There are many kinds of humidity sensors. Capacitive humidity sensors involve a film deposited between electrodes on a substrate. The dielectric constant is proportional to the relative humidity and changes due to water steams [69]. The properties of capacitive sensors depend on the electrode area and the gap between the electrodes [6,7]. Resistive humidity sensors measure the change in the electrical resistance of a sensor due to proton conduction and the sensor resistance is inversely proportional to relative humidity. Protons are obtained by electrolysis of the water bound to the ionic hygroscopic groups which increases with relative humidity. Most resistive humidity sensors have LiCl as the sensing element [6], and the operating principle is based on ionic conductivity [7]. This device is very sensitive to temperature; several efforts have been made to improve this device by using the conductance technique [6]. Some organic materials exhibit good response to moisture, but dissolve in water [1012] and also present undesired limitation in the detection of environment for humidity lower than 20% RH [13]. Organic materials that are insoluble in water such as cellulose acetate butyrate and polyimide have been used as humidity sensors [12]. Some recent works on polymeric humidity sensors have added an electronic conducting channel that does not respond to relative humidity. For instance in [13] polypyrrole and in [14] carbon nanotubes are used. For most of the relative humidity range, these materials do not contribute to enhance sensing properties since they just add an electronic conducting channel in parallel, i.e., a resistor that is parallel to the real proton conducting channel. Such a resistor will reduce the impedance range change which means lower sensitivity. By inserting a conductive material on the humidity sensor matrix this will allow protons with very short diffusion lengths to be collected before being bound to an ionic group inserted in the polymeric matrix. Such sensors will behave with improved response for low humidity but at a price to drastically reduce the response at mean and high humidity.

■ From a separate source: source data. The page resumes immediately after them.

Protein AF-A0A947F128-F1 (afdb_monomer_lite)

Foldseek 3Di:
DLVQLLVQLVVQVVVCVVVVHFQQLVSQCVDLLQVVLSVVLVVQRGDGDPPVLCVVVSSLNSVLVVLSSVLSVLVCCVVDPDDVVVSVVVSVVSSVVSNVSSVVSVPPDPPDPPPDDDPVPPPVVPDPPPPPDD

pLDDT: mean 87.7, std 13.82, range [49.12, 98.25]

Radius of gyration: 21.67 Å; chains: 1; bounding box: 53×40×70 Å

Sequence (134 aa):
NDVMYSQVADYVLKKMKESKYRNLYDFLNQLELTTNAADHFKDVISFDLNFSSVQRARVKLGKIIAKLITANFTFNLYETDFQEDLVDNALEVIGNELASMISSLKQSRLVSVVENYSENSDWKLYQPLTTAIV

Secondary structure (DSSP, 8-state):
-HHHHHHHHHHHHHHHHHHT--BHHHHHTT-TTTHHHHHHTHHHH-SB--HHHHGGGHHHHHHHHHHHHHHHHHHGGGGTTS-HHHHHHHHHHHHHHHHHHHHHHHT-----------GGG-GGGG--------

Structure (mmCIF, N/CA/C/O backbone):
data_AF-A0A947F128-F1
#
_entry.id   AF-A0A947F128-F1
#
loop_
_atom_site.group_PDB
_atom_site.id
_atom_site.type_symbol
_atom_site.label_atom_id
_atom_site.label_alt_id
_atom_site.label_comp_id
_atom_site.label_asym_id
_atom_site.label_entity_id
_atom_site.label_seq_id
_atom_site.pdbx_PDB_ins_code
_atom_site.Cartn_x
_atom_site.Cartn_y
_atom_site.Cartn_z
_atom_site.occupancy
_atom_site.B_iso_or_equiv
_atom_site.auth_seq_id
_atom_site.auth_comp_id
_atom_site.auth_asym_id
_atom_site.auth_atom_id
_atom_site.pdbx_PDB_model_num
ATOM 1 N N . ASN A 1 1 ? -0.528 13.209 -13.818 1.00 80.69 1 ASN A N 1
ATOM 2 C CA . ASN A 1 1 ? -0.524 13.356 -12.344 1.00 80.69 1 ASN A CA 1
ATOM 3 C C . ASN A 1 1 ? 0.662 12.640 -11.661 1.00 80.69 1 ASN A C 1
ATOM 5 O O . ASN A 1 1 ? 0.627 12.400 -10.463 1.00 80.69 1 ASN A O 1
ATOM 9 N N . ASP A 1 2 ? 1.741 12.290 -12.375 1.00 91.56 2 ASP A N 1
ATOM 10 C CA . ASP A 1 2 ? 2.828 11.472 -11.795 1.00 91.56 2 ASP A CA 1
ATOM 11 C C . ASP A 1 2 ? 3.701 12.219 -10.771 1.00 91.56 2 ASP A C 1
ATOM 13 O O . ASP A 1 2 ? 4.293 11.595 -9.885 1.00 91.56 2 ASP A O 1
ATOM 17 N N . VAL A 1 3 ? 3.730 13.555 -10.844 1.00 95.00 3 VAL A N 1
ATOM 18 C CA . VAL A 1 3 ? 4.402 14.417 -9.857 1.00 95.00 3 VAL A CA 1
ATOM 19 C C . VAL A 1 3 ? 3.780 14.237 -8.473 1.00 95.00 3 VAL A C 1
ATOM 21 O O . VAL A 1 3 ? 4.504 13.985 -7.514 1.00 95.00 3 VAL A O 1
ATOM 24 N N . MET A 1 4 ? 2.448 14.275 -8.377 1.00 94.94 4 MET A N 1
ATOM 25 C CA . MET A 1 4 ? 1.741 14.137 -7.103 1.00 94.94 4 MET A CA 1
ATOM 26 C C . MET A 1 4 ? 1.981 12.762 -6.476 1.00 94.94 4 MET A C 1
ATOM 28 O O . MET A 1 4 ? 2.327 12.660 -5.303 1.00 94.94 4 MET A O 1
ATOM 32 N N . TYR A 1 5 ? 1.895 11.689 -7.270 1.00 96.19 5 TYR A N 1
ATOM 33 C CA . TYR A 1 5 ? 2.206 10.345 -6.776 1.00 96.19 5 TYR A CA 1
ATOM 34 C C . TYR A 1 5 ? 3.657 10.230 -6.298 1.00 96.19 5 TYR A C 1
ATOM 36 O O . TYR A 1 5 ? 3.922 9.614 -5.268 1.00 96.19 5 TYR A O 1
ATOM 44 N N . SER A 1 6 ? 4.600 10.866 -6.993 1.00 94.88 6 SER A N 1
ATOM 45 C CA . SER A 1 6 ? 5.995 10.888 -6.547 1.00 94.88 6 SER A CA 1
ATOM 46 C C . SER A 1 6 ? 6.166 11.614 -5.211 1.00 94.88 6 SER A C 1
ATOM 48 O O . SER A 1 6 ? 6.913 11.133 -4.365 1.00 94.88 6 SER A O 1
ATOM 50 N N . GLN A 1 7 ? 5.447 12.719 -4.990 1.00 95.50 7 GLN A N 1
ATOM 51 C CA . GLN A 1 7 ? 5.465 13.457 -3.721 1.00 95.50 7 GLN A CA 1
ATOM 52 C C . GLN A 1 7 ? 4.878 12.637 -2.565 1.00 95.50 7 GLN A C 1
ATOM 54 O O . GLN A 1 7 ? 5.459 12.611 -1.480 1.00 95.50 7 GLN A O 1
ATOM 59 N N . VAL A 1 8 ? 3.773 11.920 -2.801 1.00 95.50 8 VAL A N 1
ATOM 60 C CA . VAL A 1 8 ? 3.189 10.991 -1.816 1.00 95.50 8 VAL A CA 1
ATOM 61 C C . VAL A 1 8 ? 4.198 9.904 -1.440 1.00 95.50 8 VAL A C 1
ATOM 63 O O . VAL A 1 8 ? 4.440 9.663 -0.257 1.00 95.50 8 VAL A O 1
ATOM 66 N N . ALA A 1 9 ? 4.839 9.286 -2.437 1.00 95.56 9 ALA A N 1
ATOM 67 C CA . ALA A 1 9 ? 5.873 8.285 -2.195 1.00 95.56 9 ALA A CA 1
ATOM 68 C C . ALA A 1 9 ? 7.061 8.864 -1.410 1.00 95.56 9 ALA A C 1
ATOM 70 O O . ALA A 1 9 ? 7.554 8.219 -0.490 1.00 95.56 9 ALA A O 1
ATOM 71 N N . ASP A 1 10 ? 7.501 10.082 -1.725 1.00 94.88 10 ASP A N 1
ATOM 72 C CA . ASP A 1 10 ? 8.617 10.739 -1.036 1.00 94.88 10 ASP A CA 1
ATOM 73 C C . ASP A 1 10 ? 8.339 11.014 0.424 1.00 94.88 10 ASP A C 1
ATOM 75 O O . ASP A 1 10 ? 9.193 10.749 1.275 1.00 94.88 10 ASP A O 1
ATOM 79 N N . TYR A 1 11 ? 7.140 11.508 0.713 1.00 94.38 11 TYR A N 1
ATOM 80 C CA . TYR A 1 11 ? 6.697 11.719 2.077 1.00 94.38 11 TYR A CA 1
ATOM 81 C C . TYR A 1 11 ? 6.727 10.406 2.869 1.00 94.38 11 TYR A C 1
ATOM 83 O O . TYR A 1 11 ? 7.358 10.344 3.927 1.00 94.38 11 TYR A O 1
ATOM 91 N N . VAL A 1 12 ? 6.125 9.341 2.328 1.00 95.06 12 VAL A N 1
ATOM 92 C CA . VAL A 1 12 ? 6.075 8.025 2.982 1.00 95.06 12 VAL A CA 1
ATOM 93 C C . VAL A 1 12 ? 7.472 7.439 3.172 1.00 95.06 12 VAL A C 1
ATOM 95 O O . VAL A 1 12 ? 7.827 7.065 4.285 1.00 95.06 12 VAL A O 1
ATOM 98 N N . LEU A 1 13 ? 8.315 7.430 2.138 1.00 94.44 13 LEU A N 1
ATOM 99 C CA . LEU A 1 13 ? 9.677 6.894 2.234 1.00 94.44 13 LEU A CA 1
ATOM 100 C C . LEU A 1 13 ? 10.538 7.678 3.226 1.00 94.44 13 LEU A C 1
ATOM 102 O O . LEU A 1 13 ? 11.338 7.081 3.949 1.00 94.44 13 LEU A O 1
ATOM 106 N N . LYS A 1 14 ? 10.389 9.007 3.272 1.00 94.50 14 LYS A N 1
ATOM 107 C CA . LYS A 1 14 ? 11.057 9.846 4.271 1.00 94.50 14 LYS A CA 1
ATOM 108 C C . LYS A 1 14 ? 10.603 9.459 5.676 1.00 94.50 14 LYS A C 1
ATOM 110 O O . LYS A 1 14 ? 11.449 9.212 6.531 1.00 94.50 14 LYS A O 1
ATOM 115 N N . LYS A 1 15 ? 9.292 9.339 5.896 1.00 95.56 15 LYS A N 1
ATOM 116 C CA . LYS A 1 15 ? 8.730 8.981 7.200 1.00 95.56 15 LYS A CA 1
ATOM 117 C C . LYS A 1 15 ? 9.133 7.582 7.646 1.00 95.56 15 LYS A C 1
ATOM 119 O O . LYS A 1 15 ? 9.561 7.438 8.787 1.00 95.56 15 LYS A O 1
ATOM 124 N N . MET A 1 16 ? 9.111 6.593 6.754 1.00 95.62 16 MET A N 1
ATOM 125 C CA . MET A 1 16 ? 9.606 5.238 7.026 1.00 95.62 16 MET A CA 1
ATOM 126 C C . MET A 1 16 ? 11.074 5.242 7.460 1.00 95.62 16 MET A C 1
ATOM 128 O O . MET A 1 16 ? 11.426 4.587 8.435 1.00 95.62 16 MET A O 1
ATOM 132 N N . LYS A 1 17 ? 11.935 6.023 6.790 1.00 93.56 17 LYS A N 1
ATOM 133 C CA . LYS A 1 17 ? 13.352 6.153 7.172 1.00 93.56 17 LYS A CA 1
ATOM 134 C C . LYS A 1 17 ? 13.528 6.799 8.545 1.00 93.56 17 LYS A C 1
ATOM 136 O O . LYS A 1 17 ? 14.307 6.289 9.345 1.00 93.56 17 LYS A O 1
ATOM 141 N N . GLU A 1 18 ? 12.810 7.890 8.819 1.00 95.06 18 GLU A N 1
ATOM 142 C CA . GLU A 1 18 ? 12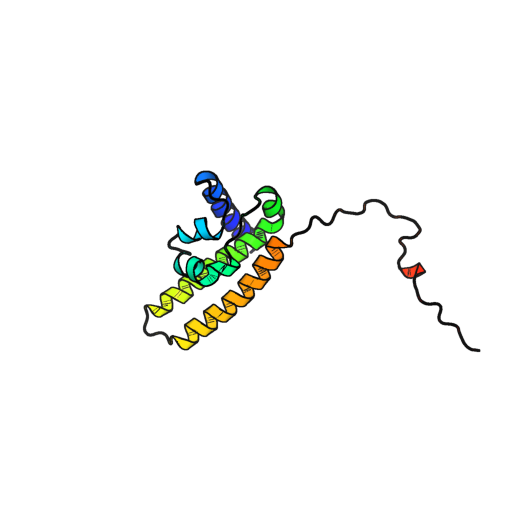.845 8.596 10.113 1.00 95.06 18 GLU A CA 1
ATOM 143 C C . GLU A 1 18 ? 12.414 7.685 11.274 1.00 95.06 18 GLU A C 1
ATOM 145 O O . GLU A 1 18 ? 13.015 7.713 12.345 1.00 95.06 18 GLU A O 1
ATOM 150 N N . SER A 1 19 ? 11.410 6.840 11.037 1.00 94.81 19 SER A N 1
ATOM 151 C CA . SER A 1 19 ? 10.839 5.909 12.021 1.00 94.81 19 SER A CA 1
ATOM 152 C C . SER A 1 19 ? 11.450 4.501 11.988 1.00 94.81 19 SER A C 1
ATOM 154 O O . SER A 1 19 ? 11.077 3.651 12.789 1.00 94.81 19 SER A O 1
ATOM 156 N N . LYS A 1 20 ? 12.437 4.263 11.113 1.00 94.25 20 LYS A N 1
ATOM 157 C CA . LYS A 1 20 ? 13.167 2.993 10.942 1.00 94.25 20 LYS A CA 1
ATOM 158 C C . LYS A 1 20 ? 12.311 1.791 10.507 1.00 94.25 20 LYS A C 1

In the present work, we opted to use a simple proton conducting membrane with improved humidity range sensitivity compared to similar materials. Besides the fact that this guaranties a high sensitivity (i.e., exponential change of impedance by many magnitude orders) on the academic point of view the transport of protons on a membrane is not really a simple process and deserves to be investigated without the influence of other processes. Sulfonated polycarbonate with sulfonic acid groups to the degrees of 9.0 and 18 mole % are also insoluble in water and this turns it into interesting to be investigated as humidity sensor. In a previous work, sulfonated polystyrene (SPS) was investigated as a humidity sensor [15]. For this material, the sensor impedance presented exponential dependence with the environmental relative humidity in a however narrow range than that of the present work [15].

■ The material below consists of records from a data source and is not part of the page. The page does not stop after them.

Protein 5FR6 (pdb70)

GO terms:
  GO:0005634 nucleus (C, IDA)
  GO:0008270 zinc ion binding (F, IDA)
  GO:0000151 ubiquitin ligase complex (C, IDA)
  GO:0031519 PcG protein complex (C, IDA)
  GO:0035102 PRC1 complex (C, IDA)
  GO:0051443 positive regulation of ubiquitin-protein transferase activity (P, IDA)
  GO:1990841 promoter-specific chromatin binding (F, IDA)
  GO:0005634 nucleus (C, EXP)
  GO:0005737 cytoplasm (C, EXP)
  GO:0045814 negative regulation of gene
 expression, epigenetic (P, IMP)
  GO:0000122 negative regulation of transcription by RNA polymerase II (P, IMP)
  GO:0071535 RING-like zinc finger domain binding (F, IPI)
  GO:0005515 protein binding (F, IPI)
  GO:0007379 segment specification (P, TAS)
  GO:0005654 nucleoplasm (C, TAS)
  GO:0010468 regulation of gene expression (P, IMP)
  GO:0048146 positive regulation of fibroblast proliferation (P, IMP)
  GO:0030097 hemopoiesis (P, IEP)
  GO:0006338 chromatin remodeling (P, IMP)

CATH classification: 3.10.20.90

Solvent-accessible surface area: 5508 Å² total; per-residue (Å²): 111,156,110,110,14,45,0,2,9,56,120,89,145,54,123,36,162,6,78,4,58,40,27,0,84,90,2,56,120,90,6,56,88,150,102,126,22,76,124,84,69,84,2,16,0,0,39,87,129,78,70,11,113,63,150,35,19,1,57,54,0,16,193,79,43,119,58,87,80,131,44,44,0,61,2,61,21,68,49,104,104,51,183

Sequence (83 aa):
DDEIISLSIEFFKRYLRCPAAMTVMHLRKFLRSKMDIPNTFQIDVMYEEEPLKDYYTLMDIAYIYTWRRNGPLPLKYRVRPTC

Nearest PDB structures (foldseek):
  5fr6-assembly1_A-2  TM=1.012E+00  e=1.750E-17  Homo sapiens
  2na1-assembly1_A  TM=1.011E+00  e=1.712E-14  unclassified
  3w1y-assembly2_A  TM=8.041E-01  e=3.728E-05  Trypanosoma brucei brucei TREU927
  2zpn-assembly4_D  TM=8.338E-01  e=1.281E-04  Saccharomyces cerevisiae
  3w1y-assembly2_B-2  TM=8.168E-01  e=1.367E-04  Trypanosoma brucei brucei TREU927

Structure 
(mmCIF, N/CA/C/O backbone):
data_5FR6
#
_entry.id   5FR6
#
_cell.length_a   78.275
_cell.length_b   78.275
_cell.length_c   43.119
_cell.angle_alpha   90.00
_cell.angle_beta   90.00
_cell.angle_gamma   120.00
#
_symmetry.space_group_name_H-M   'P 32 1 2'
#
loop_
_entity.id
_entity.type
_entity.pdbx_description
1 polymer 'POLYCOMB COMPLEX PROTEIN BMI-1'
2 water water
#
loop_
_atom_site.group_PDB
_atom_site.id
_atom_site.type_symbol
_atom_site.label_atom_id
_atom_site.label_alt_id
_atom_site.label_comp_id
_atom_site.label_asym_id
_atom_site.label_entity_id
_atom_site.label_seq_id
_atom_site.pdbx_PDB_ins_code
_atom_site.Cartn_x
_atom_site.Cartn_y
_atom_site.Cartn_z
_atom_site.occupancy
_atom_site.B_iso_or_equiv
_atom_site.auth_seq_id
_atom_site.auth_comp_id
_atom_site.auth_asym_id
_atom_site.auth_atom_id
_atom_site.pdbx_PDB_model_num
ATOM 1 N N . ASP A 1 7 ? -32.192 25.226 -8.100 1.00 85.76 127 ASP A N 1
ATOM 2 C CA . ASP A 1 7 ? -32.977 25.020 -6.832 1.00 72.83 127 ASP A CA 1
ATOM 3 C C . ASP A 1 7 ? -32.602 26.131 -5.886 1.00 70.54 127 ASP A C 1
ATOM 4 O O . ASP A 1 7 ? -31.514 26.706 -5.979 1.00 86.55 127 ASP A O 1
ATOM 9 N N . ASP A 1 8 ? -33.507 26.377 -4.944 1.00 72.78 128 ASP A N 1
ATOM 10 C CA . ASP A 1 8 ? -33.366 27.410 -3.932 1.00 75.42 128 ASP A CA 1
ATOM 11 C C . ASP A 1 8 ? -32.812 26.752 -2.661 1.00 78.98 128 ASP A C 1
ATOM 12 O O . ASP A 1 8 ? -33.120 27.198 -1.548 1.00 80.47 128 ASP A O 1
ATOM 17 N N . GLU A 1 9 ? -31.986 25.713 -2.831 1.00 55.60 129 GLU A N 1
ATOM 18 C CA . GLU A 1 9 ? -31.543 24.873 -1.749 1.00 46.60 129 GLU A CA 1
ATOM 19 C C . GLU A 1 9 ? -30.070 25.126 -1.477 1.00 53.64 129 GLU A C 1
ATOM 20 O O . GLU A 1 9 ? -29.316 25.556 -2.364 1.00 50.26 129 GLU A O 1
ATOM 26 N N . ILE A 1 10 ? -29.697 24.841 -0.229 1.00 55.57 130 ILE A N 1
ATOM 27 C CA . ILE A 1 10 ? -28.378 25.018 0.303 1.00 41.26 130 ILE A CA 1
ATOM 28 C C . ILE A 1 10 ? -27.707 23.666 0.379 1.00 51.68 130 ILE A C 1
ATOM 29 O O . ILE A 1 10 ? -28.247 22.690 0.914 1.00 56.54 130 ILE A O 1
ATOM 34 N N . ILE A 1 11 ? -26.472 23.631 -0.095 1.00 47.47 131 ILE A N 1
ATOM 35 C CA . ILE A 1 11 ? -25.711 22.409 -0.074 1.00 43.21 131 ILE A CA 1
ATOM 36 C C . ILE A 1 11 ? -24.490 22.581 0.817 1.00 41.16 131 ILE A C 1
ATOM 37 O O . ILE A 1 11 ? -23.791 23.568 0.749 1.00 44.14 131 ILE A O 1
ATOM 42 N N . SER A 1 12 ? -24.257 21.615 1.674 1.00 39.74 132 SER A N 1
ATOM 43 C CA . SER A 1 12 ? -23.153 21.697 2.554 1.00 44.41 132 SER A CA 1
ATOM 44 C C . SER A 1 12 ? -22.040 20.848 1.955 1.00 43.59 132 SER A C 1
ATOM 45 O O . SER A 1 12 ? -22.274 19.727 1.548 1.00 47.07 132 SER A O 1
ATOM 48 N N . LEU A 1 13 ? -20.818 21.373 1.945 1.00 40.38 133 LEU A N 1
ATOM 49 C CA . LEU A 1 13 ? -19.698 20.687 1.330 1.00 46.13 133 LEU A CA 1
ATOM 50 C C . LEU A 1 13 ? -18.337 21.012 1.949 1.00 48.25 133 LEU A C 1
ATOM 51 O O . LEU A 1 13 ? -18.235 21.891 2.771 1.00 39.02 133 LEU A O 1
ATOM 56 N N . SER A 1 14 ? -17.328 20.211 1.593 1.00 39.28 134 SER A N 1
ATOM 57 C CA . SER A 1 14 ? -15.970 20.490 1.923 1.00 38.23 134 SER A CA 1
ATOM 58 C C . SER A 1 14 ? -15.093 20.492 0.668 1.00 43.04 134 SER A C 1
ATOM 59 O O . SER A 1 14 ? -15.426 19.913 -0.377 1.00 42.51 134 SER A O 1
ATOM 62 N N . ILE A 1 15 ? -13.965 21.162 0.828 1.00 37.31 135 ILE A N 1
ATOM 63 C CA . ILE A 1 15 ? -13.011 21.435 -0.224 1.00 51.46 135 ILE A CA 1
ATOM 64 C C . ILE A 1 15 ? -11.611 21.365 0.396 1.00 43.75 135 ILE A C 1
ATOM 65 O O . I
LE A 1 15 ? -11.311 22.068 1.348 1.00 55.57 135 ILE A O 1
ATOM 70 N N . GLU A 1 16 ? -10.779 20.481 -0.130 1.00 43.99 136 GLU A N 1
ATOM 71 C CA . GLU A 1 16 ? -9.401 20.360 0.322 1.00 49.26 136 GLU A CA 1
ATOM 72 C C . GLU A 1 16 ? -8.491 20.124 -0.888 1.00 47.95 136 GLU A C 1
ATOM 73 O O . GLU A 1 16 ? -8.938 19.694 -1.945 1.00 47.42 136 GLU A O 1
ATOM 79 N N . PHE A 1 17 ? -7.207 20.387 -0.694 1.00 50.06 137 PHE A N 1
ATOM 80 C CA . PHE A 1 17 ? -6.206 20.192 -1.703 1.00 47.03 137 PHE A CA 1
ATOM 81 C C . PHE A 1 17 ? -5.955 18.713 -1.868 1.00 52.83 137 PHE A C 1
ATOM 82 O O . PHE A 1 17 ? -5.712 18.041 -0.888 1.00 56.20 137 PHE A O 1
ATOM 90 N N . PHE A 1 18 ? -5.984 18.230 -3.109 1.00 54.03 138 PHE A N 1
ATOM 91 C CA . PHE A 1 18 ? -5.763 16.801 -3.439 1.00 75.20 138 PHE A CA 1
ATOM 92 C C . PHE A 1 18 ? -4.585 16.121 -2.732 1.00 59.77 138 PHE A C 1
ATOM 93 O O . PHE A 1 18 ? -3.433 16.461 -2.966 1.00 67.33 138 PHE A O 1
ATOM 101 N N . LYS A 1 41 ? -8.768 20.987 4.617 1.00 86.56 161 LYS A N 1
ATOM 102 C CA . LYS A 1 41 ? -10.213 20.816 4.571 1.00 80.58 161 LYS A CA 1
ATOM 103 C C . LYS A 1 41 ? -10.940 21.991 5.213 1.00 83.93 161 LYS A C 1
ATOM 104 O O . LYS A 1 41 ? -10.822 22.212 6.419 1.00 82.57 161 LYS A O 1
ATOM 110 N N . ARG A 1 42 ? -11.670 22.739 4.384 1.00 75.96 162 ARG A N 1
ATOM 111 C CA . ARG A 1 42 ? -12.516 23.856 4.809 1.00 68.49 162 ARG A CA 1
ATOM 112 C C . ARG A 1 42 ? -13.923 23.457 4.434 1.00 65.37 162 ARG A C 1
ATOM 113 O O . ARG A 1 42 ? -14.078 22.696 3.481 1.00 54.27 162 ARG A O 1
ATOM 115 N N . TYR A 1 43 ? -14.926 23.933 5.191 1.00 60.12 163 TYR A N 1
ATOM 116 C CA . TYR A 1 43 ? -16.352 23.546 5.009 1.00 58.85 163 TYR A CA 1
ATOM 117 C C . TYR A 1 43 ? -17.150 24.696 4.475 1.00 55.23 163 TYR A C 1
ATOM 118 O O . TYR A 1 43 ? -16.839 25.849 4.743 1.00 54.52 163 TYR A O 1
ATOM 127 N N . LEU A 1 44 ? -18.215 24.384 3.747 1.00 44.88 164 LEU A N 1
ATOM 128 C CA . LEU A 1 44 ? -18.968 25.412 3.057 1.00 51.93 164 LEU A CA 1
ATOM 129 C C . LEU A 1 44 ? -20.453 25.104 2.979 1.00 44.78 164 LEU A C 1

Due to better mechanical and chemical properties, i.e., its resistance to impact, sulfonated polycarbonate (SPC) has already been evaluated for some applications such as membranes for fuel cell [16], for separation of mixtures of carbon dioxide and methane [17], and for separation of inorganic solutes and dyes from aqueous solutions [18]. Composites of polypyrrole-SPC [19], polyaniline-SPC [20], SPC-polyvinylidene fluoride [21] were also investigated. In such cases, the sulfonic group was introduced into the structure of the polycarbonate (PC) in order to enhance the coulomb interaction between each phase of the composite [19,20].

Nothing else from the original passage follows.